* PROBLEM TO WORK ON
Print the lines that run from the line with "ATOM 109 O O" to the line with "ATOM 142 C CA", keeping both end lines, exactly as they appear in the entries below, and nothing else.

* RECORD EXTRACTS
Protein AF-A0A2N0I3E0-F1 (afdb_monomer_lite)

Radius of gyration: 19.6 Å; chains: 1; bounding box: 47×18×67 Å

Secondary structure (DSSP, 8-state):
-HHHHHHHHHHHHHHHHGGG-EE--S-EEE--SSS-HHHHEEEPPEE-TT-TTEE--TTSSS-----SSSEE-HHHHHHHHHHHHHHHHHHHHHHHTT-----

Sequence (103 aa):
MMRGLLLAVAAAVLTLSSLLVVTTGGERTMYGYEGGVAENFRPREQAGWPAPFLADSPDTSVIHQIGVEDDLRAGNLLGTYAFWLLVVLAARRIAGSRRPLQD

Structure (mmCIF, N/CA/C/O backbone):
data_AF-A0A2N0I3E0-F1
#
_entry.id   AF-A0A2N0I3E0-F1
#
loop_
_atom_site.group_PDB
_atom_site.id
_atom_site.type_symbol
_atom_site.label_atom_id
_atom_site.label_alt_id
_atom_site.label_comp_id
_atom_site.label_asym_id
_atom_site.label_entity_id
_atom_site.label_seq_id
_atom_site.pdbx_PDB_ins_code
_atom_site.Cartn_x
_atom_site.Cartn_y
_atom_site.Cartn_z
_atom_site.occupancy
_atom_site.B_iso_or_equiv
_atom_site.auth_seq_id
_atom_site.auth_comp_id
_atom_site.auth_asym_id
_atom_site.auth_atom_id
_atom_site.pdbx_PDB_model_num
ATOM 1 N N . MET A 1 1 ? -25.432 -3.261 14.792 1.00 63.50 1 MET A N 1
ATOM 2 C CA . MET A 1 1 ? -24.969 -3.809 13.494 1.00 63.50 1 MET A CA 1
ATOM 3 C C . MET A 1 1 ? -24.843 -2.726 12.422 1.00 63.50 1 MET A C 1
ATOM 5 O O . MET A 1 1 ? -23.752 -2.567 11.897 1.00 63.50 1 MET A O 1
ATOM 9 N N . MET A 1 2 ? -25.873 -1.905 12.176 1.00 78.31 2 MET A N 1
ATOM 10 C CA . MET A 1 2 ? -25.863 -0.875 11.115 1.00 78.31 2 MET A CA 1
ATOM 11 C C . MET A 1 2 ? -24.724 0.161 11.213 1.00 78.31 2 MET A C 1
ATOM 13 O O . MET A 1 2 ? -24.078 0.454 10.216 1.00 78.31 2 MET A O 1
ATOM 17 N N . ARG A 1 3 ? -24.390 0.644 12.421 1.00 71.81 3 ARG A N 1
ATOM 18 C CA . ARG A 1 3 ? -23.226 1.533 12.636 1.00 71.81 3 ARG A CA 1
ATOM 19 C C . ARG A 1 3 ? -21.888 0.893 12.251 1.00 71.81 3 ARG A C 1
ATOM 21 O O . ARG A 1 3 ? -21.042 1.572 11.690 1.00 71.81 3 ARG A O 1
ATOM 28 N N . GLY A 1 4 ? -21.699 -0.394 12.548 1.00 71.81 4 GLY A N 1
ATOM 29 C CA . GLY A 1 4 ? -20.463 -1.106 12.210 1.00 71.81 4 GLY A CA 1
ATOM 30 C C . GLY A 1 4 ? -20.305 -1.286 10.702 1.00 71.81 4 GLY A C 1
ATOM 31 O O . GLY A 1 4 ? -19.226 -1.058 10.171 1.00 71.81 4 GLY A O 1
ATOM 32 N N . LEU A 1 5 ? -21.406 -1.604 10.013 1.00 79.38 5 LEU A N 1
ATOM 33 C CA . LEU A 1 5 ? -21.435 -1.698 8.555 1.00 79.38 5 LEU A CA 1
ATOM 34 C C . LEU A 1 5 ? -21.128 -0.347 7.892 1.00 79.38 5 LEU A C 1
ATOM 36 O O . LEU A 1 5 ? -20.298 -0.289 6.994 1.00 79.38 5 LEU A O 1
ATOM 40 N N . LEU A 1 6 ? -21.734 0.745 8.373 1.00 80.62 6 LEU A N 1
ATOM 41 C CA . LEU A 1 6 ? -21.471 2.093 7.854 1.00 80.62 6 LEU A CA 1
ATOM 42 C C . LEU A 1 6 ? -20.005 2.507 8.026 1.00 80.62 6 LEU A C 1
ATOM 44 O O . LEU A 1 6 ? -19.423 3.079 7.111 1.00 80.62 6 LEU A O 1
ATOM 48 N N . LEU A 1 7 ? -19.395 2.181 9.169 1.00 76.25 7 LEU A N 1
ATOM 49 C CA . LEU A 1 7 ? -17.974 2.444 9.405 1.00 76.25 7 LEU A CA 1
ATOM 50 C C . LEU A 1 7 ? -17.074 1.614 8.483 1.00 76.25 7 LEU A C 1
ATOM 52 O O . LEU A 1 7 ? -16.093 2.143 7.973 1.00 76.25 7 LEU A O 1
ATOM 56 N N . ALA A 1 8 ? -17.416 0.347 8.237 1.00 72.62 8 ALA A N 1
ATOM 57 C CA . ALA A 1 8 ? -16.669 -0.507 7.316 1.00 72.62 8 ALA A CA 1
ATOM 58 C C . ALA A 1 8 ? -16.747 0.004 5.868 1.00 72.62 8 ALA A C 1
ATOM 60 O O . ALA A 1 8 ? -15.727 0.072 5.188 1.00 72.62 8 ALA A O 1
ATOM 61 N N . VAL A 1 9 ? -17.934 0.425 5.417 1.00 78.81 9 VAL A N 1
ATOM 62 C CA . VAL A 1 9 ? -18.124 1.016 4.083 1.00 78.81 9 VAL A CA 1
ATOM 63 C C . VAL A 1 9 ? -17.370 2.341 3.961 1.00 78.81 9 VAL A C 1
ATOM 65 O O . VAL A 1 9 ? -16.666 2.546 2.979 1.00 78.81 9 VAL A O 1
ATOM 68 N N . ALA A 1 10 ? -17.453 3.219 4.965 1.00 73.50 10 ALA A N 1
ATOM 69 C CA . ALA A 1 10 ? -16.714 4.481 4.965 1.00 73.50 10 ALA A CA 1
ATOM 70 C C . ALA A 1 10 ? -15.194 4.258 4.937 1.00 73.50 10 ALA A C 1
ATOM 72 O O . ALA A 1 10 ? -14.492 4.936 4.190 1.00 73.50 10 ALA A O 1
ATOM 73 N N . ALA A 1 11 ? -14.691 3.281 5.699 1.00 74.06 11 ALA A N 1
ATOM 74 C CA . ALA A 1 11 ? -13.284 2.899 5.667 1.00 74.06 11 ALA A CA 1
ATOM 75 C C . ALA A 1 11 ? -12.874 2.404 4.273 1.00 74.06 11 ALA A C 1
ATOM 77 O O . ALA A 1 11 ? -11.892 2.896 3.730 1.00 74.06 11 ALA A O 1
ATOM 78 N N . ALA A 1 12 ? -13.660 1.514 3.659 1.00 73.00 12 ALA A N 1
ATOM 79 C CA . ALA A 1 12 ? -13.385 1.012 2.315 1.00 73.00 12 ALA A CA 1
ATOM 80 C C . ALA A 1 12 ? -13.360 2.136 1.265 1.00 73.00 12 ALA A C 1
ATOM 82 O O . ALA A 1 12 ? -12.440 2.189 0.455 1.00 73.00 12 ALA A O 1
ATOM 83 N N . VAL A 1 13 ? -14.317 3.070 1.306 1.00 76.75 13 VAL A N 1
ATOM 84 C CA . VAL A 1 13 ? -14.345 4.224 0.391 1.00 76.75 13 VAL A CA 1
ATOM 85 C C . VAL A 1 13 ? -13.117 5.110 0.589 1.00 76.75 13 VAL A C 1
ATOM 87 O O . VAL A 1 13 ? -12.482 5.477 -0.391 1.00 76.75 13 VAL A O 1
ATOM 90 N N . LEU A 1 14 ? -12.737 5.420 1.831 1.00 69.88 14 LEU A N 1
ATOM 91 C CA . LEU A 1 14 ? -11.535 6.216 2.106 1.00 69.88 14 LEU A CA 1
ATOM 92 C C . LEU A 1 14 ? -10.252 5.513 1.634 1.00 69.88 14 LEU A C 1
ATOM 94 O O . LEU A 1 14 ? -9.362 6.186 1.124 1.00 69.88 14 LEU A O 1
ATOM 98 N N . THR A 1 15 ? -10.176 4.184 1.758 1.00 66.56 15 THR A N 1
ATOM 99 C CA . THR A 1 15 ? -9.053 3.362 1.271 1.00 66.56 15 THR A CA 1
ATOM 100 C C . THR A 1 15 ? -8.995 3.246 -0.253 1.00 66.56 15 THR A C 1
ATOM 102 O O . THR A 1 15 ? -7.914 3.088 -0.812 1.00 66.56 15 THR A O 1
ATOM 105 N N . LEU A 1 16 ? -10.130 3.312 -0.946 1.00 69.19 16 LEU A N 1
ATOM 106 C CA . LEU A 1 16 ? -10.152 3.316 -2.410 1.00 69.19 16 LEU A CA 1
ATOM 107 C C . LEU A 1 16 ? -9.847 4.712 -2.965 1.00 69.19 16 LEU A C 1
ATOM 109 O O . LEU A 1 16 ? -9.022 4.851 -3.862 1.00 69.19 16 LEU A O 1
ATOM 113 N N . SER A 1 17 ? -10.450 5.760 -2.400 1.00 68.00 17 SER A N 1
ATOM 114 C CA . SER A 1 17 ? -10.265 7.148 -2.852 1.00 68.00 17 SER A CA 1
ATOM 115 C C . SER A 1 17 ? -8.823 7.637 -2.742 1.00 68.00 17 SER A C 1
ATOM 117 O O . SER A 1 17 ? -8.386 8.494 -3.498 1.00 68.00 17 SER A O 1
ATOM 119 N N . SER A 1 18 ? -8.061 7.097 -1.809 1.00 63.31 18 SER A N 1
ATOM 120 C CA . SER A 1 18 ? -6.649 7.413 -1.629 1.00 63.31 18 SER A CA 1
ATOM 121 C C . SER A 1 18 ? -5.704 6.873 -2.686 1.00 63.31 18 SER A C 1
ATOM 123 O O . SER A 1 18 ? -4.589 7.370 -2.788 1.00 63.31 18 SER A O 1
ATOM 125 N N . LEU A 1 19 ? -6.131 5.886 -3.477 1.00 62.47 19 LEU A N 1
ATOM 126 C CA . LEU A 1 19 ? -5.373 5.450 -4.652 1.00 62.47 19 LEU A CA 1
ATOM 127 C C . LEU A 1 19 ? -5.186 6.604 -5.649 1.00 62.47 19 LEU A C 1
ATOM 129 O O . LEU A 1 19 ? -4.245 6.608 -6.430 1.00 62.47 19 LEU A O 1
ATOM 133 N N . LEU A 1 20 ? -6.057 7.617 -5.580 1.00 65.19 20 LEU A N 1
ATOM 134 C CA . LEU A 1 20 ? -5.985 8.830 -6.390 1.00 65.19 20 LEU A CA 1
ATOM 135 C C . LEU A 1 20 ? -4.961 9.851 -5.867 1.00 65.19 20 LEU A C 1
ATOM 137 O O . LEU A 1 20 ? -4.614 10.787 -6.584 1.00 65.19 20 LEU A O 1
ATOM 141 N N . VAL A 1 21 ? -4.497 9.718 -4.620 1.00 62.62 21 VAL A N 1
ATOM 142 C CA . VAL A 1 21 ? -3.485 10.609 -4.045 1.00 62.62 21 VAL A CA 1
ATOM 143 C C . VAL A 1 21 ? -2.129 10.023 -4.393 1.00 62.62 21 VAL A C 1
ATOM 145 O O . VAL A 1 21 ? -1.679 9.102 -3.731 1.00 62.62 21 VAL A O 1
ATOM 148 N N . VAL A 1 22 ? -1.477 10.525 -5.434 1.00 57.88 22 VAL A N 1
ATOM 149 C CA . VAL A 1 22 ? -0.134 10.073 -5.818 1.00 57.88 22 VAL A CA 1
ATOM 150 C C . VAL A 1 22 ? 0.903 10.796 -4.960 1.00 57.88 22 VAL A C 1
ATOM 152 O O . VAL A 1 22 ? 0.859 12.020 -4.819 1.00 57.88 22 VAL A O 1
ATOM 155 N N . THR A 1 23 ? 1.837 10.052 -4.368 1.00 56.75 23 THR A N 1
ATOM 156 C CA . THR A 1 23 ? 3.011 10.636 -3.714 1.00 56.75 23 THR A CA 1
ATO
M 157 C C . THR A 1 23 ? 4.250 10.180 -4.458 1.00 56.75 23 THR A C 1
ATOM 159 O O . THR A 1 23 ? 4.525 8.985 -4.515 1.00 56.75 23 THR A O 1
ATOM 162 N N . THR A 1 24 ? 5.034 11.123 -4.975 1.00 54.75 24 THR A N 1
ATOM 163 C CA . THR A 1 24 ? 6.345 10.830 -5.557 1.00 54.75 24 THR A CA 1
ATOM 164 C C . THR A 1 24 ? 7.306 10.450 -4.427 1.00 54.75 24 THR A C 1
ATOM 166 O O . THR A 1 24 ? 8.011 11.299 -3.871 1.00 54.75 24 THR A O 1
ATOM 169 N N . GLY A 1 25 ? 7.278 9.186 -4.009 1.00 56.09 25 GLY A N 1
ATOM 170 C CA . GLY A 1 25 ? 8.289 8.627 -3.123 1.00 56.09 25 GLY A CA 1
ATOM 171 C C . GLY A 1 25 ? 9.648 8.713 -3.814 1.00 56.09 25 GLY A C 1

* EXERCISE ANSWER
ATOM 109 O O . LEU A 1 16 ? -9.022 4.851 -3.862 1.00 69.19 16 LEU A O 1
ATOM 113 N N . SER A 1 17 ? -10.450 5.760 -2.400 1.00 68.00 17 SER A N 1
ATOM 114 C CA . SER A 1 17 ? -10.265 7.148 -2.852 1.00 68.00 17 SER A CA 1
ATOM 115 C C . SER A 1 17 ? -8.823 7.637 -2.742 1.00 68.00 17 SER A C 1
ATOM 117 O O . SER A 1 17 ? -8.386 8.494 -3.498 1.00 68.00 17 SER A O 1
ATOM 119 N N . SER A 1 18 ? -8.061 7.097 -1.809 1.00 63.31 18 SER A N 1
ATOM 120 C CA . SER A 1 18 ? -6.649 7.413 -1.629 1.00 63.31 18 SER A CA 1
ATOM 121 C C . SER A 1 18 ? -5.704 6.873 -2.686 1.00 63.31 18 SER A C 1
ATOM 123 O O . SER A 1 18 ? -4.589 7.370 -2.788 1.00 63.31 18 SER A O 1
ATOM 125 N N . LEU A 1 19 ? -6.131 5.886 -3.477 1.00 62.47 19 LEU A N 1
ATOM 126 C CA . LEU A 1 19 ? -5.373 5.450 -4.652 1.00 62.47 19 LEU A CA 1
ATOM 127 C C . LEU A 1 19 ? -5.186 6.604 -5.649 1.00 62.47 19 LEU A C 1
ATOM 129 O O . LEU A 1 19 ? -4.245 6.608 -6.430 1.00 62.47 19 LEU A O 1
ATOM 133 N N . LEU A 1 20 ? -6.057 7.617 -5.580 1.00 65.19 20 LEU A N 1
ATOM 134 C CA . LEU A 1 20 ? -5.985 8.830 -6.390 1.00 65.19 20 LEU A CA 1
ATOM 135 C C . LEU A 1 20 ? -4.961 9.851 -5.867 1.00 65.19 20 LEU A C 1
ATOM 137 O O . LEU A 1 20 ? -4.614 10.787 -6.584 1.00 65.19 20 LEU A O 1
ATOM 141 N N . VAL A 1 21 ? -4.497 9.718 -4.620 1.00 62.62 21 VAL A N 1
ATOM 142 C CA . VAL A 1 21 ? -3.485 10.609 -4.045 1.00 62.62 21 VAL A CA 1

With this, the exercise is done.